Spyfall, a two-part story, kicked Season 12 and Jodie Whittaker’s second season of Doctor Who off with…a fair amount of confusion, I thought. Part 1 begins with spies dying and disappearing in mysterious ways all over the world, leading the Doctor to two men: Daniel Barton, CEO of a major search engine company; and O, a former intelligence agent and friend of the Doctor living in the Australian outback. Two men, and the Kasaavin: a race of extra-dimensional beings apparently made of light who are the direct culprits of the murders. But Why?
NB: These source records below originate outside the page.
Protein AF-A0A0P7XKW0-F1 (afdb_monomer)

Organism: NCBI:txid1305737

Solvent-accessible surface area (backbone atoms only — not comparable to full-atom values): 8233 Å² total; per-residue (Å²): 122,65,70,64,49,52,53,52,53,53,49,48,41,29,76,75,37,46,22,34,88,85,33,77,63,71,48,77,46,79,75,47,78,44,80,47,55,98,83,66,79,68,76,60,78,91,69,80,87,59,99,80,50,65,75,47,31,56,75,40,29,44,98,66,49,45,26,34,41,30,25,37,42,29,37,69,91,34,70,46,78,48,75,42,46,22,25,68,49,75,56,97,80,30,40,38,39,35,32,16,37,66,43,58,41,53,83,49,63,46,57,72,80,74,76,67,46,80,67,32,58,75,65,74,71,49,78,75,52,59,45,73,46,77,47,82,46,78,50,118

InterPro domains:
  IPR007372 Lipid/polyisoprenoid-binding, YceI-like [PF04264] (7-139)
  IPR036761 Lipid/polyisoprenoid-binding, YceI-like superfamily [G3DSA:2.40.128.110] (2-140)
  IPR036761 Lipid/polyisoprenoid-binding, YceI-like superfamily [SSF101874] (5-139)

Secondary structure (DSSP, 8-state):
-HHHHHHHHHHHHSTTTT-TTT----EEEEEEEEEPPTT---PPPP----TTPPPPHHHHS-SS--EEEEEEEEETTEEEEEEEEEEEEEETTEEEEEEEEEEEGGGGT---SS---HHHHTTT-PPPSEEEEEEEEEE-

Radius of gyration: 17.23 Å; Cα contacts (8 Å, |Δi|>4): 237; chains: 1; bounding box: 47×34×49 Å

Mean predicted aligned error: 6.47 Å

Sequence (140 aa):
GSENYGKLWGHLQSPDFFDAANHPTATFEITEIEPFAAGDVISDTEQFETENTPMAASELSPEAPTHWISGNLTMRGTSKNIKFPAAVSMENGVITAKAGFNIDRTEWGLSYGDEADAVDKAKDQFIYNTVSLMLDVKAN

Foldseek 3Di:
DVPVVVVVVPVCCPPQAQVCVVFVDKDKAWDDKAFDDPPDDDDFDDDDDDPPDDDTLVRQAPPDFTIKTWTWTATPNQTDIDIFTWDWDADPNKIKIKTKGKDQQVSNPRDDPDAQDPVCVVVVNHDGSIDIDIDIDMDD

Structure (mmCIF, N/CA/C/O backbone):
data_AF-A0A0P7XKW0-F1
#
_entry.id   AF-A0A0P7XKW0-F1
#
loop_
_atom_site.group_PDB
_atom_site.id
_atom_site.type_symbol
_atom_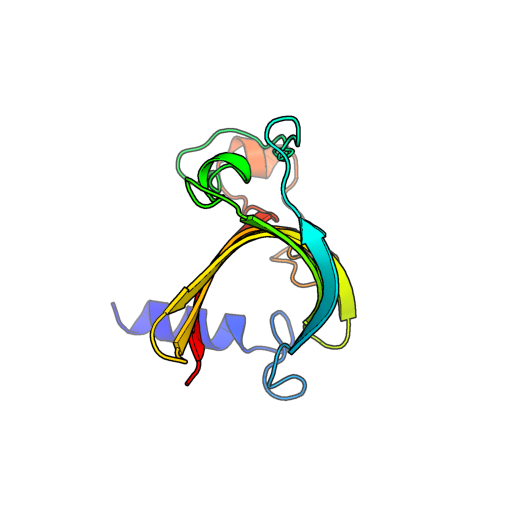site.label_atom_id
_atom_site.label_alt_id
_atom_site.label_comp_id
_atom_site.label_asym_id
_atom_site.label_entity_id
_atom_site.label_seq_id
_atom_site.pdbx_PDB_ins_code
_atom_site.Cartn_x
_atom_site.Cartn_y
_atom_site.Cartn_z
_atom_site.occupancy
_atom_site.B_iso_or_equiv
_atom_site.auth_seq_id
_atom_site.auth_comp_id
_atom_site.auth_asym_id
_atom_site.auth_atom_id
_atom_site.pdbx_PDB_model_num
ATOM 1 N N . GLY A 1 1 ? -6.397 12.156 -27.676 1.00 51.03 1 GLY A N 1
ATOM 2 C CA . GLY A 1 1 ? -6.417 11.538 -26.334 1.00 51.03 1 GLY A CA 1
ATOM 3 C C . GLY A 1 1 ? -6.215 10.028 -26.349 1.00 51.03 1 GLY A C 1
ATOM 4 O O . GLY A 1 1 ? -5.581 9.523 -25.439 1.00 51.03 1 GLY A O 1
ATOM 5 N N . SER A 1 2 ? -6.713 9.299 -27.354 1.00 61.28 2 SER A N 1
ATOM 6 C CA . SER A 1 2 ? -6.689 7.825 -27.394 1.00 61.28 2 SER A CA 1
ATOM 7 C C . SER A 1 2 ? -5.327 7.196 -27.725 1.00 61.28 2 SER A C 1
ATOM 9 O O . SER A 1 2 ? -5.016 6.129 -27.207 1.00 61.28 2 SER A O 1
ATOM 11 N N . GLU A 1 3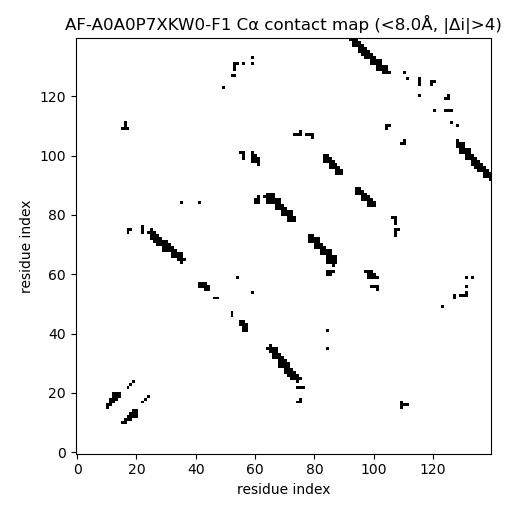 ? -4.498 7.842 -28.552 1.00 64.25 3 GLU A N 1
ATOM 12 C CA . GLU A 1 3 ? -3.226 7.250 -29.006 1.00 64.25 3 GLU A CA 1
ATOM 13 C C . GLU A 1 3 ? -2.179 7.127 -27.891 1.00 64.25 3 GLU A C 1
ATOM 15 O O . GLU A 1 3 ? -1.506 6.103 -27.784 1.00 64.25 3 GLU A O 1
ATOM 20 N N . ASN A 1 4 ? -2.069 8.142 -27.028 1.00 72.38 4 ASN A N 1
ATOM 21 C CA . ASN A 1 4 ? -1.161 8.096 -25.879 1.00 72.38 4 ASN A CA 1
ATOM 22 C C . ASN A 1 4 ? -1.649 7.093 -24.831 1.00 72.38 4 ASN A C 1
ATOM 24 O O . ASN A 1 4 ? -0.840 6.353 -24.286 1.00 72.38 4 ASN A O 1
ATOM 28 N N . TYR A 1 5 ? -2.966 7.007 -24.616 1.00 74.38 5 TYR A N 1
ATOM 29 C CA . TYR A 1 5 ? -3.548 6.001 -23.730 1.00 74.38 5 TYR A CA 1
ATOM 30 C C . TYR A 1 5 ? -3.209 4.576 -24.187 1.00 74.38 5 TYR A C 1
ATOM 32 O O . TYR A 1 5 ? -2.738 3.783 -23.382 1.00 74.38 5 TYR A O 1
ATOM 40 N N . GLY A 1 6 ? -3.365 4.259 -25.479 1.00 79.50 6 GLY A N 1
ATOM 41 C CA . GLY A 1 6 ? -3.047 2.925 -26.003 1.00 79.50 6 GLY A CA 1
ATOM 42 C C . GLY A 1 6 ? -1.568 2.549 -25.862 1.00 79.50 6 GLY A C 1
ATOM 43 O O . GLY A 1 6 ? -1.254 1.421 -25.486 1.00 79.50 6 GLY A O 1
ATOM 44 N N . LYS A 1 7 ? -0.656 3.500 -26.106 1.00 81.44 7 LYS A N 1
ATOM 45 C CA . LYS A 1 7 ? 0.792 3.291 -25.928 1.00 81.44 7 LYS A CA 1
ATOM 46 C C . LYS A 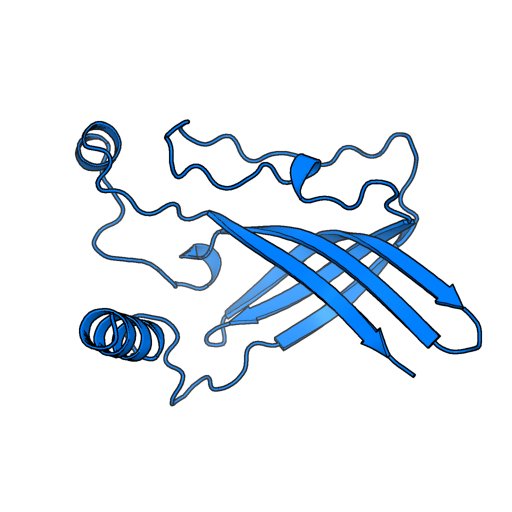1 7 ? 1.170 3.081 -24.463 1.00 81.44 7 LYS A C 1
ATOM 48 O O . LYS A 1 7 ? 1.911 2.151 -24.162 1.00 81.44 7 LYS A O 1
ATOM 53 N N . LEU A 1 8 ? 0.641 3.913 -23.566 1.00 81.69 8 LEU A N 1
ATOM 54 C CA . LEU A 1 8 ? 0.884 3.800 -22.127 1.00 81.69 8 LEU A CA 1
ATOM 55 C C . LEU A 1 8 ? 0.328 2.487 -21.583 1.00 81.69 8 LEU A C 1
ATOM 57 O O . LEU A 1 8 ? 1.042 1.749 -20.917 1.00 81.69 8 LEU A O 1
ATOM 61 N N . TRP A 1 9 ? -0.914 2.155 -21.929 1.00 84.69 9 TRP A N 1
ATOM 62 C CA . TRP A 1 9 ? -1.549 0.910 -21.517 1.00 84.69 9 TRP A CA 1
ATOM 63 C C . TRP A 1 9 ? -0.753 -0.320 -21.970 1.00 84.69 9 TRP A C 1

The story looks at first to be a fairly formulaic Who tale: a tycoon in league with an alien race, both of them up to no good; classic, if slightly unoriginal, fare. That’s until it takes a hard left at the end of Part 1, with the reveal that O is actually the Doctor’s old nemesis the Master in disguise (played by Sacha Dhawan), and that he’s been orchestrating the entire caboodle for nefarious reasons of his own. “Everything you think you know is a lie,” he says, before vanishing from a plane that’s plummeting from the sky.
So ends the first episode, rather propulsively. The second episode, which sees the Doctor propelled through history by the Kasaavin, with Ryan, Graham and Yaz working to foil Daniel Barton’s apocalyptic plans, is quite frankly a mess. There’s a heck of a lot going on here and writer Chris Chibnall doesn’t seem terribly interested in much of it. The Doctor meets a couple of famous women, Victorian computer programmer Ada Lovelace and WW2 British spy Noor Inayat Khan, only to wipe their memories of her at the end of the episode, non-consensually, to “[wipe] away the things [they] shouldn’t have knowledge of” – treatment notably not extended to Nikola Tesla when he appears a few episodes later. Graham, Yaz and Ryan discover that Daniel Barton intends to turn the entire human race into biological hard drives, only for this plan to be foiled off-screen, anti-climatically, by the Doctor’s judicious use of time travel. I’m not even entirely sure where the Kasaavin come into all of this, or why they were needed in the first place.
No: this story is very much about the Master and the Doctor. It’s hard not to see it as basically a sparring match with the entirety of humankind at stake, which I think is what bothers me about Spyfall, and all the Who stories (most of them written by Steven Moffat) that are essentially about themselves. This isn’t, like Russell T. Davies’ The Waters of Mars, a story that draws attention to Time Lord hubris. Nor does it have the kind of deliberate, consistent imagery of a story like The Sound of Drums/Last of the Time Lords, which for all its overblown sentiment does carry strong religious/moral overtones. There is no such consistency here, as we see from the pile-on of ideas and themes and images. There is only fannish self-absorption in the show’s own history; a self-absorption that treats other people as backdrop or soapbox (it’s nice that Chibnall wants to showcase notable women in history, but not if he won’t give them any agency).
This self-absorption plays out rather uncomfortably at one point, when in WW2 Paris the Doctor takes advantage of the Nazis’ racism to have the Master taken away. Like…really? you went there? There’s just this…lack of awareness of how story-imagery works on viewers. The Nazis in this story are handy tools to be used in service of the plot, regardless of the heavy, heavy associations they carry in the West today.
Yeah. I didn’t like Spyfall very much. And although it didn’t turn out to be exactly predictive of the concerns of the rest of the series (or, at least, the half of it I’ve got around to watching!), it’s not an auspicious start to it.